### Task prompt
Set down exactly the lines below between the line holding "ATOM 127 C C" and the line holding "ATOM 172 C C", inclusive; no other line belongs in the answer.

Segment Start: Recorded data

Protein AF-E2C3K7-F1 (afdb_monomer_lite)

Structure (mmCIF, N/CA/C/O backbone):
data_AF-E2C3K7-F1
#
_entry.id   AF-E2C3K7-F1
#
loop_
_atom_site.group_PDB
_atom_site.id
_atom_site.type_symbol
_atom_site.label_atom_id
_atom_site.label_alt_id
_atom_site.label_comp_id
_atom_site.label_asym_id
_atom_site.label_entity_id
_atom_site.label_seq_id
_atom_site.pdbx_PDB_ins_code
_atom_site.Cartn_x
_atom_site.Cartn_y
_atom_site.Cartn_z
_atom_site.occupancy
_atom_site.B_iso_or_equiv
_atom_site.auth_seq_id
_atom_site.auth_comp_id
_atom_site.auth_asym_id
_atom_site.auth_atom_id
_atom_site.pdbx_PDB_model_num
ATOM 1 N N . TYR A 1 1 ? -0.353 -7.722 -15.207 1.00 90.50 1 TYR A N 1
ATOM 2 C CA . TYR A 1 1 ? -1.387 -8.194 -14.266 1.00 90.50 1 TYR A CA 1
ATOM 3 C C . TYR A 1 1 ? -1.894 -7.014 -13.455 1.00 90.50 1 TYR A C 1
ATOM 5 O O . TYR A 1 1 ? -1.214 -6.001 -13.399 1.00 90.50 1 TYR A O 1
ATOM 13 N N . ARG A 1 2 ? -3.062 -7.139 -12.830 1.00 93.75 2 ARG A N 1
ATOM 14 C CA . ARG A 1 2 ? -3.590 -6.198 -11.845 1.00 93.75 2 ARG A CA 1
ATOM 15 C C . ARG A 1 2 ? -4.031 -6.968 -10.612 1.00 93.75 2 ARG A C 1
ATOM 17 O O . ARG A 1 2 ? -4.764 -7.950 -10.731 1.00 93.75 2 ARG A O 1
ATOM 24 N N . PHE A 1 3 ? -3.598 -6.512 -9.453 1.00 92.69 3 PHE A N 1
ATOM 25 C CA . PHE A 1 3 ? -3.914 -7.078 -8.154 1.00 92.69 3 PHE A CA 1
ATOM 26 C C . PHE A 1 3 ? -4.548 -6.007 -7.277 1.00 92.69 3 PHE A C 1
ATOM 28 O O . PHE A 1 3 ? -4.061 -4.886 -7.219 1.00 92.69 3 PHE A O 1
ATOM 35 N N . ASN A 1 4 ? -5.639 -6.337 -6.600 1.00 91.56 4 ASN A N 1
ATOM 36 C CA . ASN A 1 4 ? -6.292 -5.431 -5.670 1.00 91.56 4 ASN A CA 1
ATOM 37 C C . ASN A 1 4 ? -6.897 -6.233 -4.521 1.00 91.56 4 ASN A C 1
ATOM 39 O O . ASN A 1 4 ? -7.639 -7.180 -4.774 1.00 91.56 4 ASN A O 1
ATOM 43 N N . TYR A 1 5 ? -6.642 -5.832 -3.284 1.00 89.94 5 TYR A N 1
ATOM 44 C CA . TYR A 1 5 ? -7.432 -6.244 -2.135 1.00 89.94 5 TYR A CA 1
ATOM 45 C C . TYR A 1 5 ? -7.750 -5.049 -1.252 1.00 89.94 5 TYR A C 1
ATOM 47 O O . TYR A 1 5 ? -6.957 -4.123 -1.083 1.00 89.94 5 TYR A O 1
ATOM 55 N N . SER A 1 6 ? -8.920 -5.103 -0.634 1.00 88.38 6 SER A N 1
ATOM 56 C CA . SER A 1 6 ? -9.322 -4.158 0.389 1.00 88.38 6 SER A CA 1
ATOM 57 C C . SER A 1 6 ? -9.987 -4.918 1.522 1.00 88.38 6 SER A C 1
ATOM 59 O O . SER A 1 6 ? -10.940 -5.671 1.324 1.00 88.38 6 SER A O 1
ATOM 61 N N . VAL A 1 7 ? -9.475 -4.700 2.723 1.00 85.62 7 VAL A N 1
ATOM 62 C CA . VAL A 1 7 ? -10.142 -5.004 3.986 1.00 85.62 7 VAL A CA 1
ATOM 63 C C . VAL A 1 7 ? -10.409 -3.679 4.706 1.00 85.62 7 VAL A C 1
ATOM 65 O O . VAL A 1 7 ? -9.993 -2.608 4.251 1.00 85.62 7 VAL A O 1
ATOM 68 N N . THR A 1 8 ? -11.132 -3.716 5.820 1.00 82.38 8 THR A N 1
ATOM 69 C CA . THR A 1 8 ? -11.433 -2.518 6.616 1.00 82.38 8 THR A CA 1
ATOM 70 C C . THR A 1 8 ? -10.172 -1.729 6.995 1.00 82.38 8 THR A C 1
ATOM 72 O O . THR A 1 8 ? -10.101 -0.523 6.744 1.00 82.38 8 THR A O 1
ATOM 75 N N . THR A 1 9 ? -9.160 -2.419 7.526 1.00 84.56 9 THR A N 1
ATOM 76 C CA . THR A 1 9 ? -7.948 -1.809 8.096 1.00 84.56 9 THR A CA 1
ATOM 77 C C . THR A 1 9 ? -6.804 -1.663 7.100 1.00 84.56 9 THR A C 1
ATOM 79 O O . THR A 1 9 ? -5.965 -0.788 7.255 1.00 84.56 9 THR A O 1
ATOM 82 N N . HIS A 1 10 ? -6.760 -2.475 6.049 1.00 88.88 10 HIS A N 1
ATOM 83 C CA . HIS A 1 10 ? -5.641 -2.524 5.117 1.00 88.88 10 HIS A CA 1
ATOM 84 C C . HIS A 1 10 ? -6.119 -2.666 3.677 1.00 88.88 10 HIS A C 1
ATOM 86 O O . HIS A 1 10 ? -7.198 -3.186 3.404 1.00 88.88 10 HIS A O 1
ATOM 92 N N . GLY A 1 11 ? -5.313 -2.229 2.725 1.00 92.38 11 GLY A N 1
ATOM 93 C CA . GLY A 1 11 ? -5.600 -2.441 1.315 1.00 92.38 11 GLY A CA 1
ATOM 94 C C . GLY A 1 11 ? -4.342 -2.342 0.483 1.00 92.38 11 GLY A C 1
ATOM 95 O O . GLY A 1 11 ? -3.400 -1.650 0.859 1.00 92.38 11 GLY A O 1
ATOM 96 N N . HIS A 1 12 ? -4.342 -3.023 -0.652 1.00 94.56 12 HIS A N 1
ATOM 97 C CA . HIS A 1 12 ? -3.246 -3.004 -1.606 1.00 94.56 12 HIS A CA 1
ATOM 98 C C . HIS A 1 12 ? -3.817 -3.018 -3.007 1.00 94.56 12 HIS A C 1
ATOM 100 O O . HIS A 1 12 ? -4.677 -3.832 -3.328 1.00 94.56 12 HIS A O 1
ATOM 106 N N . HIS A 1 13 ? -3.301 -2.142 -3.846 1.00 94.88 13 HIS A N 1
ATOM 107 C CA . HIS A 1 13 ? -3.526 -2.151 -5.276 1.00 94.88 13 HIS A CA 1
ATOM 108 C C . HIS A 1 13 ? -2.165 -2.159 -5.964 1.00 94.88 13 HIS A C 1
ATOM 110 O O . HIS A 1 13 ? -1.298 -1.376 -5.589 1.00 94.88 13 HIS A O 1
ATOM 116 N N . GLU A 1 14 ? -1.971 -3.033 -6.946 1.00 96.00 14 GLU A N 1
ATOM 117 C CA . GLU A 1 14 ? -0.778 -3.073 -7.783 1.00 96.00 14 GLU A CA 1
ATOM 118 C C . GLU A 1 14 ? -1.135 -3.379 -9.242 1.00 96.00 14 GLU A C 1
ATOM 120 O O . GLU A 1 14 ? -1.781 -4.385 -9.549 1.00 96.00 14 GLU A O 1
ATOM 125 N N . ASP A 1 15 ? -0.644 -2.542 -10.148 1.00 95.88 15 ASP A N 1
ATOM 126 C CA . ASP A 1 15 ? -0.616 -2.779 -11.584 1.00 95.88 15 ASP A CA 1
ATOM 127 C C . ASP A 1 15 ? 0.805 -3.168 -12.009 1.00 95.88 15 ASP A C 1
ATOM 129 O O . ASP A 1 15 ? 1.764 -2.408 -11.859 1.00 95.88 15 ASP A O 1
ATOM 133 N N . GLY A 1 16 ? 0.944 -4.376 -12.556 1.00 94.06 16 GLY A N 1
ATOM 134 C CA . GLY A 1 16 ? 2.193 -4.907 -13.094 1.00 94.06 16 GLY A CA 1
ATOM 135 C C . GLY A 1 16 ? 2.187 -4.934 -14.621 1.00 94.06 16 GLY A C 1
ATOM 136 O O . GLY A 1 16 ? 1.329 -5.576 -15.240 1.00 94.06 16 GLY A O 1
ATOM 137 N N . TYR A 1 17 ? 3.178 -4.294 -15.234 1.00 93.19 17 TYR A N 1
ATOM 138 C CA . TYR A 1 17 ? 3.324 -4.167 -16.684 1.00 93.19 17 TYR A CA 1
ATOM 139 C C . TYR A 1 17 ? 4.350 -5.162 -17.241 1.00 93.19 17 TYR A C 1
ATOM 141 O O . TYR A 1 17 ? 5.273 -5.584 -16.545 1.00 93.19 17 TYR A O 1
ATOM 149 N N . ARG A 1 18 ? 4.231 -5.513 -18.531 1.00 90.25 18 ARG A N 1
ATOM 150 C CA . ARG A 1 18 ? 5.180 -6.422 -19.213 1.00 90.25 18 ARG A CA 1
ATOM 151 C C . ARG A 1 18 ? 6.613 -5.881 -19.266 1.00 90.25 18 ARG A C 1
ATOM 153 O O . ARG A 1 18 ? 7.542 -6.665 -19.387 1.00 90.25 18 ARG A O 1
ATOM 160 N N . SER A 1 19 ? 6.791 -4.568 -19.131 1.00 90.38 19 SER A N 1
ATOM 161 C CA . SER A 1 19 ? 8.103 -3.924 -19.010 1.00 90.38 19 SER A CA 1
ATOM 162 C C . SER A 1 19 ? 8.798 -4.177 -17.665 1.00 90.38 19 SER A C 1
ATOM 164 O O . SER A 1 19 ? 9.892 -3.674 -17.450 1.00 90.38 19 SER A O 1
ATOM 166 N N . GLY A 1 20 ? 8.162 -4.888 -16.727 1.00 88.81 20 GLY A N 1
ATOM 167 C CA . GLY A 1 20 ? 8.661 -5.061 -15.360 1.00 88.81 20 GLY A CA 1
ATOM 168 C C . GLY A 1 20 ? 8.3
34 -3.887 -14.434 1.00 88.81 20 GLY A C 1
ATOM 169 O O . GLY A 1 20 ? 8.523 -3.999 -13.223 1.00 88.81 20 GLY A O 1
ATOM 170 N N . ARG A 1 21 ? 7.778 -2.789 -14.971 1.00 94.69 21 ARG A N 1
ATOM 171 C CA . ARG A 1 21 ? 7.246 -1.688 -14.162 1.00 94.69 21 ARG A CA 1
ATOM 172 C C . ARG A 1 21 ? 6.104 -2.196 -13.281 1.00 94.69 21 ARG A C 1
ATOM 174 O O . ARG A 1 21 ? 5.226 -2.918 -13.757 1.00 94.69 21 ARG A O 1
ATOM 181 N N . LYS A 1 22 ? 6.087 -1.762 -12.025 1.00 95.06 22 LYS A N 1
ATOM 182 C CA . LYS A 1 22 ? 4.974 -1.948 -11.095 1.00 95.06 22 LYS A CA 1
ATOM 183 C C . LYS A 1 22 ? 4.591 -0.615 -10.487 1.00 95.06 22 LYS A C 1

Segment End: Recorded data

### Answer for the task
ATOM 127 C C . ASP A 1 15 ? 0.805 -3.168 -12.009 1.00 95.88 15 ASP A C 1
ATOM 129 O O . ASP A 1 15 ? 1.764 -2.408 -11.859 1.00 95.88 15 ASP A O 1
ATOM 133 N N . GLY A 1 16 ? 0.944 -4.376 -12.556 1.00 94.06 16 GLY A N 1
ATOM 134 C CA . GLY A 1 16 ? 2.193 -4.907 -13.094 1.00 94.06 16 GLY A CA 1
ATOM 135 C C . GLY A 1 16 ? 2.187 -4.934 -14.621 1.00 94.06 16 GLY A C 1
ATOM 136 O O . GLY A 1 16 ? 1.329 -5.576 -15.240 1.00 94.06 16 GLY A O 1
ATOM 137 N N . TYR A 1 17 ? 3.178 -4.294 -15.234 1.00 93.19 17 TYR A N 1
ATOM 138 C CA . TYR A 1 17 ? 3.324 -4.167 -16.684 1.00 93.19 17 TYR A CA 1
ATOM 139 C C . TYR A 1 17 ? 4.350 -5.162 -17.241 1.00 93.19 17 TYR A C 1
ATOM 141 O O . TYR A 1 17 ? 5.273 -5.584 -16.545 1.00 93.19 17 TYR A O 1
ATOM 149 N N . ARG A 1 18 ? 4.231 -5.513 -18.531 1.00 90.25 18 ARG A N 1
ATOM 150 C CA . ARG A 1 18 ? 5.180 -6.422 -19.213 1.00 90.25 18 ARG A CA 1
ATOM 151 C C . ARG A 1 18 ? 6.613 -5.881 -19.266 1.00 90.25 18 ARG A C 1
ATOM 153 O O . ARG A 1 18 ? 7.542 -6.665 -19.387 1.00 90.25 18 ARG A O 1
ATOM 160 N N . SER A 1 19 ? 6.791 -4.568 -19.131 1.00 90.38 19 SER A N 1
ATOM 161 C CA . SER A 1 19 ? 8.103 -3.924 -19.010 1.00 90.38 19 SER A CA 1
ATOM 162 C C . SER A 1 19 ? 8.798 -4.177 -17.665 1.00 90.38 19 SER A C 1
ATOM 164 O O . SER A 1 19 ? 9.892 -3.674 -17.450 1.00 90.38 19 SER A O 1
ATOM 166 N N . GLY A 1 20 ? 8.162 -4.888 -16.727 1.00 88.81 20 GLY A N 1
ATOM 167 C CA . GLY A 1 20 ? 8.661 -5.061 -15.360 1.00 88.81 20 GLY A CA 1
ATOM 168 C C . GLY A 1 20 ? 8.3
34 -3.887 -14.434 1.00 88.81 20 GLY A C 1
ATOM 169 O O . GLY A 1 20 ? 8.523 -3.999 -13.223 1.00 88.81 20 GLY A O 1
ATOM 170 N N . ARG A 1 21 ? 7.778 -2.789 -14.971 1.00 94.69 21 ARG A N 1
ATOM 171 C CA . ARG A 1 21 ? 7.246 -1.688 -14.162 1.00 94.69 21 ARG A CA 1
ATOM 172 C C . ARG A 1 21 ? 6.104 -2.196 -13.281 1.00 94.69 21 ARG A C 1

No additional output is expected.